WHAT NEEDS TO BE DONE:
Starting at the line that contains "ATOM 85 O O" and ending at the line that contains "ATOM 106 N N", the lines below are to be given again exactly, with nothing added.

AVAILABLE DATA:
···

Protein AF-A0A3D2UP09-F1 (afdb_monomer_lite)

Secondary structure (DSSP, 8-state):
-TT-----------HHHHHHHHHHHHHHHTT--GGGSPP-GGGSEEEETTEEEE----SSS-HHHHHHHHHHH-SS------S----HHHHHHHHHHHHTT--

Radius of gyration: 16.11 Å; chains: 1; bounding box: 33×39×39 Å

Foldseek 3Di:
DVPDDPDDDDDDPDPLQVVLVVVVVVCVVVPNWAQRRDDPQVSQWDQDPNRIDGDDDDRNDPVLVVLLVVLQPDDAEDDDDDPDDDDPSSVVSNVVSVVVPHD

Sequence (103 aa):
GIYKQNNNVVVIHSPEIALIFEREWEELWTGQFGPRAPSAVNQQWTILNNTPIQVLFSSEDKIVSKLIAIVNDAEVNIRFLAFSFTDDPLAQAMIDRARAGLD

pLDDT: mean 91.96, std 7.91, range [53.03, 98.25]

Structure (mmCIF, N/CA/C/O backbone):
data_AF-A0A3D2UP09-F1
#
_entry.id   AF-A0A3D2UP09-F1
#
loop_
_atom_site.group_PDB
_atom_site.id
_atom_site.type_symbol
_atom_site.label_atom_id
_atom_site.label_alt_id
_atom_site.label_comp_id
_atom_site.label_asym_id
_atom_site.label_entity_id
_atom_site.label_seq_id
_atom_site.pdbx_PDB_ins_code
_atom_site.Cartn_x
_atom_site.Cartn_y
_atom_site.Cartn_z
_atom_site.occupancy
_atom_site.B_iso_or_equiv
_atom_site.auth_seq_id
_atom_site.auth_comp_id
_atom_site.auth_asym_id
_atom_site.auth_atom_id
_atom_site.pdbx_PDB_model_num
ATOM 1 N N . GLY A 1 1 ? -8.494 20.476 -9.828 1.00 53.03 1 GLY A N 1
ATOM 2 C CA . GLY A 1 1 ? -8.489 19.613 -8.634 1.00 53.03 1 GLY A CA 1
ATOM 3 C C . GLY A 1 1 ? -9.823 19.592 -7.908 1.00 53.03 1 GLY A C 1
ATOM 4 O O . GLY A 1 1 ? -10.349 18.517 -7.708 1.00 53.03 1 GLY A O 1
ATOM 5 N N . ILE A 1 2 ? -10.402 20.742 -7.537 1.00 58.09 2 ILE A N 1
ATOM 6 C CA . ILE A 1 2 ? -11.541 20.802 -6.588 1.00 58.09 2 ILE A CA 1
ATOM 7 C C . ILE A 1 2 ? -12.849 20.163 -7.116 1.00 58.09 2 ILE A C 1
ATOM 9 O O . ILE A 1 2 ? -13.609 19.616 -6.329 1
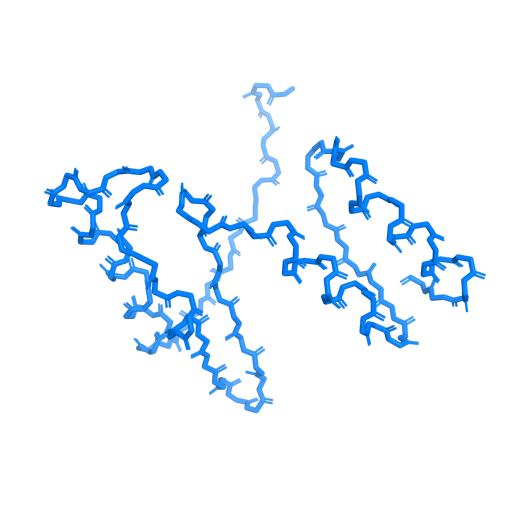.00 58.09 2 ILE A O 1
ATOM 13 N N . TYR A 1 3 ? -13.095 20.164 -8.434 1.00 61.66 3 TYR A N 1
ATOM 14 C CA . TYR A 1 3 ? -14.391 19.745 -9.011 1.00 61.66 3 TYR A CA 1
ATOM 15 C C . TYR A 1 3 ? -14.378 18.412 -9.778 1.00 61.66 3 TYR A C 1
ATOM 17 O O . TYR A 1 3 ? -15.418 17.966 -10.251 1.00 61.66 3 TYR A O 1
ATOM 25 N N . LYS A 1 4 ? -13.211 17.775 -9.929 1.00 65.69 4 LYS A N 1
ATOM 26 C CA . LYS A 1 4 ? -13.077 16.439 -10.530 1.00 65.69 4 LYS A CA 1
ATOM 27 C C . LYS A 1 4 ? -12.083 15.640 -9.705 1.00 65.69 4 LYS A C 1
ATOM 29 O O . LYS A 1 4 ? -10.886 15.910 -9.767 1.00 65.69 4 LYS A O 1
ATOM 34 N N . GLN A 1 5 ? -12.611 14.692 -8.943 1.00 72.38 5 GLN A N 1
ATOM 35 C CA . GLN A 1 5 ? -11.840 13.691 -8.223 1.00 72.38 5 GLN A CA 1
ATOM 36 C C . GLN A 1 5 ? -12.027 12.368 -8.959 1.00 72.38 5 GLN A C 1
ATOM 38 O O . GLN A 1 5 ? -13.147 11.867 -9.048 1.00 72.38 5 GLN A O 1
ATOM 43 N N . ASN A 1 6 ? -10.945 11.819 -9.506 1.00 79.44 6 ASN A N 1
ATOM 44 C CA . ASN A 1 6 ? -10.954 10.478 -10.088 1.00 79.44 6 ASN A CA 1
ATOM 45 C C . ASN A 1 6 ? -10.684 9.471 -8.967 1.00 79.44 6 ASN A C 1
ATOM 47 O O . ASN A 1 6 ? -9.624 8.851 -8.910 1.00 79.44 6 ASN A O 1
ATOM 51 N N . ASN A 1 7 ? -11.628 9.391 -8.031 1.00 84.31 7 ASN A N 1
ATOM 52 C CA . ASN A 1 7 ? -11.575 8.416 -6.954 1.00 84.31 7 ASN A CA 1
ATOM 53 C C . ASN A 1 7 ? -11.901 7.031 -7.510 1.00 84.31 7 ASN A C 1
ATOM 55 O O . ASN A 1 7 ? -12.746 6.889 -8.393 1.00 84.31 7 ASN A O
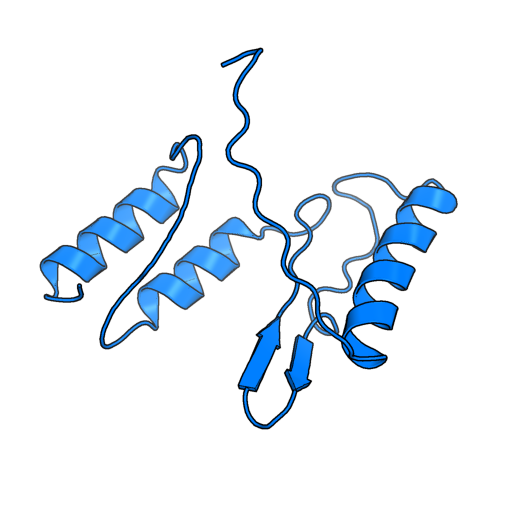 1
ATOM 59 N N . ASN A 1 8 ? -11.260 6.014 -6.948 1.00 87.44 8 ASN A N 1
ATOM 60 C CA . ASN A 1 8 ? -11.559 4.621 -7.243 1.00 87.44 8 ASN A CA 1
ATOM 61 C C . ASN A 1 8 ? -12.242 3.998 -6.028 1.00 87.44 8 ASN A C 1
ATOM 63 O O . ASN A 1 8 ? -11.932 4.348 -4.890 1.00 87.44 8 ASN A O 1
ATOM 67 N N . VAL A 1 9 ? -13.151 3.062 -6.278 1.00 91.25 9 VAL A N 1
ATOM 68 C CA . VAL A 1 9 ? -13.750 2.220 -5.242 1.00 91.25 9 VAL A CA 1
ATOM 69 C C . VAL A 1 9 ? -13.526 0.776 -5.652 1.00 91.25 9 VAL A C 1
ATOM 71 O O . VAL A 1 9 ? -13.835 0.395 -6.779 1.00 91.25 9 VAL A O 1
ATOM 74 N N . VAL A 1 10 ? -12.995 -0.021 -4.729 1.00 91.31 10 VAL A N 1
ATOM 75 C CA . VAL A 1 10 ? -12.898 -1.474 -4.866 1.00 91.31 10 VAL A CA 1
ATOM 76 C C . VAL A 1 10 ? -13.887 -2.073 -3.875 1.00 91.31 10 VAL A C 1
ATOM 78 O O . VAL A 1 10 ? -13.805 -1.797 -2.681 1.00 91.31 10 VAL A O 1
ATOM 81 N N . VAL A 1 11 ? -14.841 -2.861 -4.370 1.00 95.06 11 VAL A N 1
ATOM 82 C CA . VAL A 1 11 ? -15.824 -3.557 -3.530 1.00 95.06 11 VAL A CA 1
ATOM 83 C C . VAL A 1 11 ? -15.436 -5.024 -3.463 1.00 95.06 11 VAL A C 1
ATOM 85 O O . VAL A 1 11 ? -15.364 -5.692 -4.493 1.00 95.06 11 VAL A O 1
ATOM 88 N N . ILE A 1 12 ? -15.181 -5.521 -2.253 1.00 95.31 12 ILE A N 1
ATOM 89 C CA . ILE A 1 12 ? -14.799 -6.912 -2.014 1.00 95.31 12 ILE A CA 1
ATOM 90 C C . ILE A 1 12 ? -15.769 -7.520 -1.005 1.00 95.31 12 ILE A C 1
ATOM 92 O O . ILE A 1 12 ? -15.923 -7.014 0.103 1.00 95.31 12 ILE A O 1
ATOM 96 N N . HIS A 1 13 ? -16.413 -8.621 -1.384 1.00 96.25 13 HIS A N 1
ATOM 97 C CA . HIS A 1 13 ? -17.284 -9.388 -0.496 1.00 96.25 13 HIS A CA 1
ATOM 98 C C . HIS A 1 13 ? -16.469 -10.497 0.186 1.00 96.25 13 HIS A C 1
ATOM 100 O O . HIS A 1 13 ? -16.336 -11.590 -0.358 1.00 96.25 13 HIS A O 1
ATOM 106 N N . SER A 1 14 ? -15.894 -10.205 1.355 1.00 97.44 14 SER A N 1
ATOM 107 C CA . SER A 1 14 ? -15.122 -11.164 2.162 1.00 97.44 14 SER A CA 1
ATOM 108 C C . SER A 1 14 ? -15.223 -10.806 3.650 1.00 97.44 14 SER A C 1
ATOM 110 O O . SER A 1 14 ? -14.835 -9.693 4.020 1.00 97.44 14 SER A O 1
ATOM 112 N N . PRO A 1 15 ? -15.719 -11.718 4.510 1.00 97.31 15 PRO A N 1
ATOM 113 C CA . PRO A 1 15 ? -15.712 -11.527 5.961 1.00 97.31 15 PRO A CA 1
ATOM 114 C C . PRO A 1 15 ? -14.304 -11.321 6.529 1.00 97.31 15 PRO A C 1
ATOM 116 O O . PRO A 1 15 ? -14.120 -10.551 7.464 1.00 97.31 15 PRO A O 1
ATOM 119 N N . GLU A 1 16 ? -13.297 -11.968 5.941 1.00 97.19 16 GLU A N 1
ATOM 120 C CA . GLU A 1 16 ? -11.900 -11.861 6.363 1.00 97.19 16 GLU A CA 1
ATOM 121 C C . GLU A 1 16 ? -11.350 -10.454 6.108 1.00 97.19 16 GLU A C 1
ATOM 123 O O . GLU A 1 16 ? -10.691 -9.880 6.971 1.00 97.19 16 GLU A O 1
ATOM 128 N N . ILE A 1 17 ? -11.652 -9.871 4.942 1.00 97.44 17 ILE A N 1
ATOM 129 C CA . ILE A 1 17 ? -11.269 -8.487 4.629 1.00 97.44 17 ILE A CA 1
ATOM 130 C C . ILE A 1 17 ? -12.071 -7.503 5.476 1.00 97.44 17 ILE A C 1
ATOM 132 O O . ILE A 1 
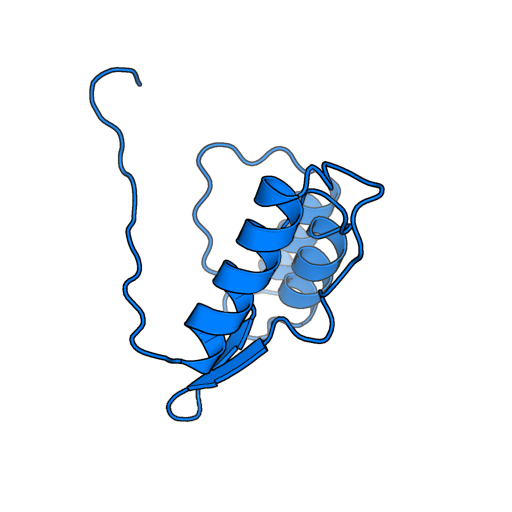17 ? -11.490 -6.551 5.989 1.00 97.44 17 ILE A O 1
ATOM 136 N N . ALA A 1 18 ? -13.371 -7.742 5.676 1.00 97.75 18 ALA A N 1
ATOM 137 C CA . ALA A 1 18 ? -14.191 -6.910 6.552 1.00 97.75 18 ALA A CA 1
ATOM 138 C C . ALA A 1 18 ? -13.604 -6.843 7.972 1.00 97.75 18 ALA A C 1
ATOM 140 O O . ALA A 1 18 ? -13.403 -5.749 8.491 1.00 97.75 18 ALA A O 1
ATOM 141 N N . LEU A 1 19 ? -13.206 -7.987 8.539 1.00 97.06 19 LEU A N 1
ATOM 142 C CA . LEU A 1 19 ? -12.588 -8.063 9.865 1.00 97.06 19 LEU A CA 1
ATOM 143 C C . LEU A 1 19 ? -11.268 -7.276 9.961 1.00 97.06 19 LEU A C 1
ATOM 145 O O . LEU A 1 19 ? -10.951 -6.725 11.015 1.00 97.06 19 LEU A O 1
ATOM 149 N N . ILE A 1 20 ? -10.487 -7.209 8.876 1.00 97.00 20 ILE A N 1
ATOM 150 C CA . ILE A 1 20 ? -9.263 -6.396 8.838 1.00 97.00 20 ILE A CA 1
ATOM 151 C C . ILE A 1 20 ? -9.595 -4.903 8.995 1.00 97.00 20 ILE A C 1
ATOM 153 O O . ILE A 1 20 ? -8.947 -4.226 9.789 1.00 97.00 20 ILE A O 1
ATOM 157 N N . PHE A 1 21 ? -10.607 -4.401 8.283 1.00 96.50 21 PHE A N 1
ATOM 158 C CA . PHE A 1 21 ? -11.043 -3.004 8.397 1.00 96.50 21 PHE A CA 1
ATOM 159 C C . PHE A 1 21 ? -11.757 -2.707 9.723 1.00 96.50 21 PHE A C 1
ATOM 161 O O . PHE A 1 21 ? -11.577 -1.624 10.271 1.00 96.50 21 PHE A O 1
ATOM 168 N N . GLU A 1 22 ? -12.543 -3.648 10.255 1.00 96.44 22 GLU A N 1
ATOM 169 C CA . GLU A 1 22 ? -13.214 -3.493 11.554 1.00 96.44 22 GLU A CA 1
ATOM 170 C C . GLU A 1 22 ? -12.214 -3.335 12.703 1.00 96.44 22 GLU A C 1
ATOM 172 O O . GLU A 1 22 ? -12.434 -2.521 13.595 1.00 96.44 22 GLU A O 1
ATOM 177 N N . ARG A 1 23 ? -11.092 -4.063 12.668 1.00 94.75 23 ARG A N 1
ATOM 178 C CA . ARG A 1 23 ? -10.039 -3.936 13.682 1.00 94.75 23 ARG A CA 1
ATOM 1
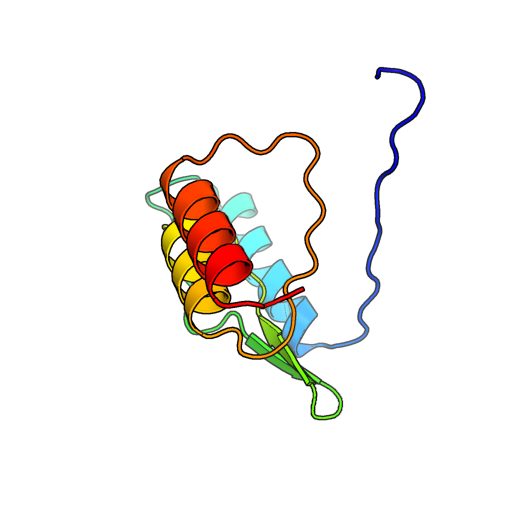79 C C . ARG A 1 23 ? -9.383 -2.555 13.665 1.00 94.75 23 ARG A C 1
ATOM 181 O O . ARG A 1 23 ? -9.308 -1.927 14.715 1.00 94.75 23 ARG A O 1
ATOM 188 N N . GLU A 1 24 ? -8.980 -2.074 12.489 1.00 94.38 24 GLU A N 1
ATOM 189 C CA . GLU A 1 24 ? -8.436 -0.714 12.331 1.00 94.38 24 GLU A CA 1
ATOM 190 C C . GLU A 1 24 ? -9.449 0.336 12.810 1.00 94.38 24 GLU A C 1
ATOM 192 O O . GLU A 1 24 ? -9.113 1.294 13.504 1.00 94.38 24 GLU A O 1
ATOM 197 N N . TRP A 1 25 ? -10.729 0.143 12.477 1.00 94.50 25 TRP A N 1
ATOM 198 C CA . TRP A 1 25 ? -11.788 1.037 12.927 1.00 94.50 25 TRP A CA 1
ATOM 199 C C . TRP A 1 25 ? -11.930 1.055 14.454 1.00 94.50 25 TRP A C 1
ATOM 201 O O . TRP A 1 25 ? -12.054 2.136 15.024 1.00 94.50 25 TRP A O 1
ATOM 211 N N . GLU A 1 26 ? -11.881 -0.099 15.123 1.00 94.75 26 GLU A N 1
ATOM 212 C CA . GLU A 1 26 ? -11.978 -0.188 16.586 1.00 94.75 26 GLU A CA 1
ATOM 213 C C . GLU A 1 26 ? -10.792 0.501 17.278 1.00 94.75 26 GLU A C 1
ATOM 215 O O . GLU A 1 26 ? -10.965 1.170 18.300 1.00 94.75 26 GLU A O 1
ATOM 220 N N . GLU A 1 27 ? -9.587 0.411 16.709 1.00 92.62 27 GLU A N 1
ATOM 221 C CA . GLU A 1 27 ? -8.420 1.152 17.201 1.00 92.62 27 GLU A CA 1
ATOM 222 C C . GLU A 1 27 ? -8.673 2.663 17.164 1.00 92.62 27 GLU A C 1
ATOM 224 O O . GLU A 1 27 ? -8.554 3.344 18.189 1.00 92.62 27 GLU A O 1
ATOM 229 N N . LEU A 1 28 ? -9.140 3.183 16.025 1.00 92.81 28 LEU A N 1
ATOM 230 C CA . LEU A 1 28 ? -9.505 4.594 15.889 1.00 92.81 28 LEU A CA 1
ATOM 231 C C . LEU A 1 28 ? -10.657 4.985 16.826 1.00 92.81 28 LEU A C 1
ATOM 233 O O . LEU A 1 28 ? -10.621 6.048 17.450 1.00 92.81 28 LEU A O 1
ATOM 237 N N . TRP A 1 29 ? -11.674 4.134 16.947 1.00 95.00 29 TRP A N 1
ATOM 238 C CA . TRP A 1 29 ? -12.858 4.380 17.769 1.00 95.00 29 TRP A CA 1
ATOM 239 C C . TRP A 1 29 ? -12.527 4.444 19.263 1.00 95.00 29 TRP A C 1
ATOM 241 O O . TRP A 1 29 ? -13.068 5.277 19.992 1.00 95.00 29 TRP A O 1
ATOM 251 N N . THR A 1 30 ? -11.585 3.614 19.711 1.00 95.12 30 THR A N 1
ATOM 252 C CA . THR A 1 30 ? -11.111 3.572 21.103 1.00 95.12 30 THR A CA 1
ATOM 253 C C . THR A 1 30 ? -9.997 4.577 21.403 1.00 95.12 30 THR A C 1
ATOM 255 O O . THR A 1 30 ? -9.531 4.667 22.541 1.00 95.12 30 THR A O 1
ATOM 258 N N . GLY A 1 31 ? -9.598 5.387 20.418 1.00 93.31 31 GLY A N 1
ATOM 259 C CA . GLY A 1 31 ? -8.648 6.483 20.591 1.00 93.31 31 GLY A CA 1
ATOM 260 C C . GLY A 1 31 ? -7.176 6.094 20.432 1.00 93.31 31 GLY A C 1
ATOM 261 O O . GLY A 1 31 ? -6.290 6.842 20.856 1.00 93.31 31 GLY A O 1
ATOM 262 N N . GLN A 1 32 ? -6.897 4.932 19.846 1.00 90.25 32 GLN A N 1
ATOM 263 C CA . GLN A 1 32 ? -5.548 4.442 19.580 1.00 90.25 32 GLN A CA 1
ATOM 264 C C . GLN A 1 32 ? -5.085 4.988 18.229 1.00 90.25 32 GLN A C 1
ATOM 266 O O . GLN A 1 32 ? -5.318 4.402 17.182 1.00 90.25 32 GLN A O 1
ATOM 271 N N . PHE A 1 33 ? -4.465 6.169 18.253 1.00 88.50 33 PHE A N 1
ATOM 272 C CA . PHE A 1 33 ? -4.081 6.879 17.034 1.00 88.50 33 PHE A CA 1
ATOM 273 C C . PHE A 1 33 ? -2.577 6.878 16.776 1.00 88.50 33 PHE A C 1
ATOM 275 O O . PHE A 1 33 ? -1.756 7.073 17.683 1.00 88.50 33 PHE A O 1
ATOM 282 N N . GLY A 1 34 ? -2.244 6.841 15.488 1.00 86.25 34 GLY A N 1
ATOM 283 C CA . GLY A 1 34 ? -0.925 7.188 14.980 1.00 86.25 34 GLY A CA 1
ATOM 284 C C . GLY A 1 34 ? 0.156 6.161 15.326 1.00 86.25 34 GLY A C 1
ATOM 285 O O . GLY A 1 34 ? -0.155 5.024 15.663 1.00 86.25 34 GLY A O 1
ATOM 286 N N . PRO A 1 35 ? 1.441 6.565 15.322 1.00 86.44 35 PRO A N 1
ATOM 287 C CA . PRO A 1 35 ? 2.583 5.643 15.323 1.00 86.44 35 PRO A CA 1
ATOM 288 C C . PRO A 1 35 ? 2.734 4.698 16.521 1.00 86.44 35 PRO A C 1
ATOM 290 O O . PRO A 1 35 ? 3.674 3.910 16.567 1.00 86.44 35 PRO A O 1
ATOM 293 N N . ARG A 1 36 ? 1.889 4.849 17.544 1.00 86.81 36 ARG A N 1
ATOM 294 C CA . ARG A 1 36 ? 1.915 4.057 18.779 1.00 86.81 36 ARG A CA 1
ATOM 295 C C . ARG A 1 36 ? 0.709 3.127 18.910 1.00 86.81 36 ARG A C 1
ATOM 297 O O . ARG A 1 36 ? 0.611 2.460 19.938 1.00 86.81 36 ARG A O 1
ATOM 304 N N . ALA A 1 37 ? -0.198 3.123 17.933 1.00 89.31 37 ALA A N 1
ATOM 305 C CA . ALA A 1 37 ? -1.272 2.146 17.883 1.00 89.31 37 ALA A CA 1
ATOM 306 C C . ALA A 1 37 ? -0.687 0.721 17.757 1.00 89.31 37 ALA A C 1
ATOM 308 O O . ALA A 1 37 ? 0.455 0.557 17.302 1.00 89.31 37 ALA A O 1
ATOM 309 N N . PRO A 1 38 ? -1.398 -0.312 18.235 1.00 87.50 38 PRO A N 1
ATOM 310 C CA . PRO A 1 38 ? -0.972 -1.692 18.066 1.00 87.50 38 PRO A CA 1
ATOM 311 C C . PRO A 1 38 ? -0.864 -2.053 16.582 1.00 87.50 38 PRO A C 1
ATOM 313 O O . PRO A 1 38 ? -1.817 -1.930 15.837 1.00 87.50 38 PRO A O 1
ATOM 316 N N . SER A 1 39 ? 0.286 -2.566 16.145 1.00 89.88 39 SER A N 1
ATOM 317 C CA . SER A 1 39 ? 0.405 -3.056 14.767 1.00 89.88 39 SER A CA 1
ATOM 318 C C . SER A 1 39 ? -0.299 -4.403 14.614 1.00 89.88 39 SER A C 1
ATOM 320 O O . SER A 1 39 ? 0.014 -5.364 15.328 1.00 89.88 39 SER A O 1
ATOM 322 N N . ALA A 1 40 ? -1.184 -4.502 13.623 1.00 90.44 40 ALA A N 1
ATOM 323 C CA . ALA A 1 40 ? -1.834 -5.750 13.233 1.00 90.44 40 ALA A CA 1
ATOM 324 C C . ALA A 1 40 ? -1.354 -6.290 11.876 1.00 90.44 40 ALA A C 1
ATOM 326 O O . ALA A 1 40 ? -1.949 -7.222 11.326 1.00 90.44 40 ALA A O 1
ATOM 327 N N . VAL A 1 41 ? -0.252 -5.765 11.332 1.00 89.00 41 VAL A N 1
ATOM 328 C CA . VAL A 1 41 ? 0.151 -5.973 9.931 1.00 89.00 41 VAL A CA 1
ATOM 329 C C . VAL A 1 41 ? 0.320 -7.429 9.503 1.00 89.00 41 VAL A C 1
ATOM 331 O O . VAL A 1 41 ? 0.073 -7.785 8.351 1.00 89.00 41 VAL A O 1
ATOM 334 N N . ASN A 1 42 ? 0.720 -8.301 10.429 1.00 90.12 42 ASN A N 1
ATOM 335 C CA . ASN A 1 42 ? 0.916 -9.729 10.160 1.00 90.12 42 ASN A CA 1
ATOM 336 C C . ASN A 1 42 ? -0.415 -10.494 10.017 1.00 90.12 42 ASN A C 1
ATOM 338 O O . ASN A 1 42 ? -0.424 -11.637 9.567 1.00 90.12 42 ASN A O 1
ATOM 342 N N . GLN A 1 43 ? -1.530 -9.860 10.383 1.00 91.62 43 GLN A N 1
ATOM 343 C CA . GLN A 1 43 ? -2.897 -10.382 10.329 1.00 91.62 43 GLN A CA 1
ATOM 344 C C . GLN A 1 43 ? -3.753 -9.642 9.286 1.00 91.62 43 GLN A C 1
ATOM 346 O O . GLN A 1 43 ? -4.979 -9.749 9.304 1.00 91.62 43 GLN A O 1
ATOM 351 N N . GLN A 1 44 ? -3.137 -8.849 8.403 1.00 94.31 44 GLN A N 1
ATOM 352 C CA . GLN A 1 44 ? -3.839 -8.047 7.396 1.00 94.31 44 GLN A CA 1
ATOM 353 C C . GLN A 1 44 ? -3.747 -8.647 5.994 1.00 94.31 44 GLN A C 1
ATOM 355 O O . GLN A 1 44 ? -3.473 -7.952 5.017 1.00 94.31 44 GLN A O 1
ATOM 360 N N . TRP A 1 45 ? -3.955 -9.954 5.884 1.00 95.94 45 TRP A N 1
ATOM 361 C CA . TRP A 1 45 ? -3.989 -10.633 4.598 1.00 95.94 45 TRP A CA 1
ATOM 362 C C . TRP A 1 45 ? -4.963 -11.809 4.616 1.00 95.94 45 TRP A C 1
ATOM 364 O O . TRP A 1 45 ? -5.287 -12.353 5.670 1.00 95.94 45 TRP A O 1
ATOM 374 N N . THR A 1 46 ? -5.426 -12.200 3.434 1.00 96.94 46 THR A N 1
ATOM 375 C CA . THR A 1 46 ? -6.241 -13.396 3.213 1.00 96.94 46 THR A CA 1
ATOM 376 C C . THR A 1 46 ? -6.008 -13.937 1.802 1.00 96.94 46 THR A C 1
ATOM 378 O O . THR A 1 46 ? -5.365 -13.289 0.975 1.00 96.94 46 THR A O 1
ATOM 381 N N . ILE A 1 47 ? -6.544 -15.119 1.508 1.00 96.88 47 ILE A N 1
ATOM 382 C CA . ILE A 1 47 ? -6.650 -15.647 0.148 1.00 96.88 47 ILE A CA 1
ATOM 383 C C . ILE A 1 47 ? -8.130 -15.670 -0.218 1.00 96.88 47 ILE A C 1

···

SOLUTION FOR THIS TASK:
ATOM 85 O O . VAL A 1 11 ? -15.364 -5.692 -4.493 1.00 95.06 11 VAL A O 1
ATOM 88 N N . ILE A 1 12 ? -15.181 -5.521 -2.253 1.00 95.31 12 ILE A N 1
ATOM 89 C CA . ILE A 1 12 ? -14.799 -6.912 -2.014 1.00 95.31 12 ILE A CA 1
ATOM 90 C C . ILE A 1 12 ? -15.769 -7.520 -1.005 1.00 95.31 12 ILE A C 1
ATOM 92 O O . ILE A 1 12 ? -15.923 -7.014 0.103 1.00 95.31 12 ILE A O 1
ATOM 96 N N . HIS A 1 13 ? -16.413 -8.621 -1.384 1.00 96.25 13 HIS A N 1
ATOM 97 C CA . HIS A 1 13 ? -17.284 -9.388 -0.496 1.00 96.25 13 HIS A CA 1
ATOM 98 C C . HIS A 1 13 ? -16.469 -10.497 0.186 1.00 96.25 13 HIS A C 1
ATOM 100 O O . HIS A 1 13 ? -16.336 -11.590 -0.358 1.00 96.25 13 HIS A O 1
ATOM 106 N N . SER A 1 14 ? -15.894 -10.205 1.355 1.00 97.44 14 SER A N 1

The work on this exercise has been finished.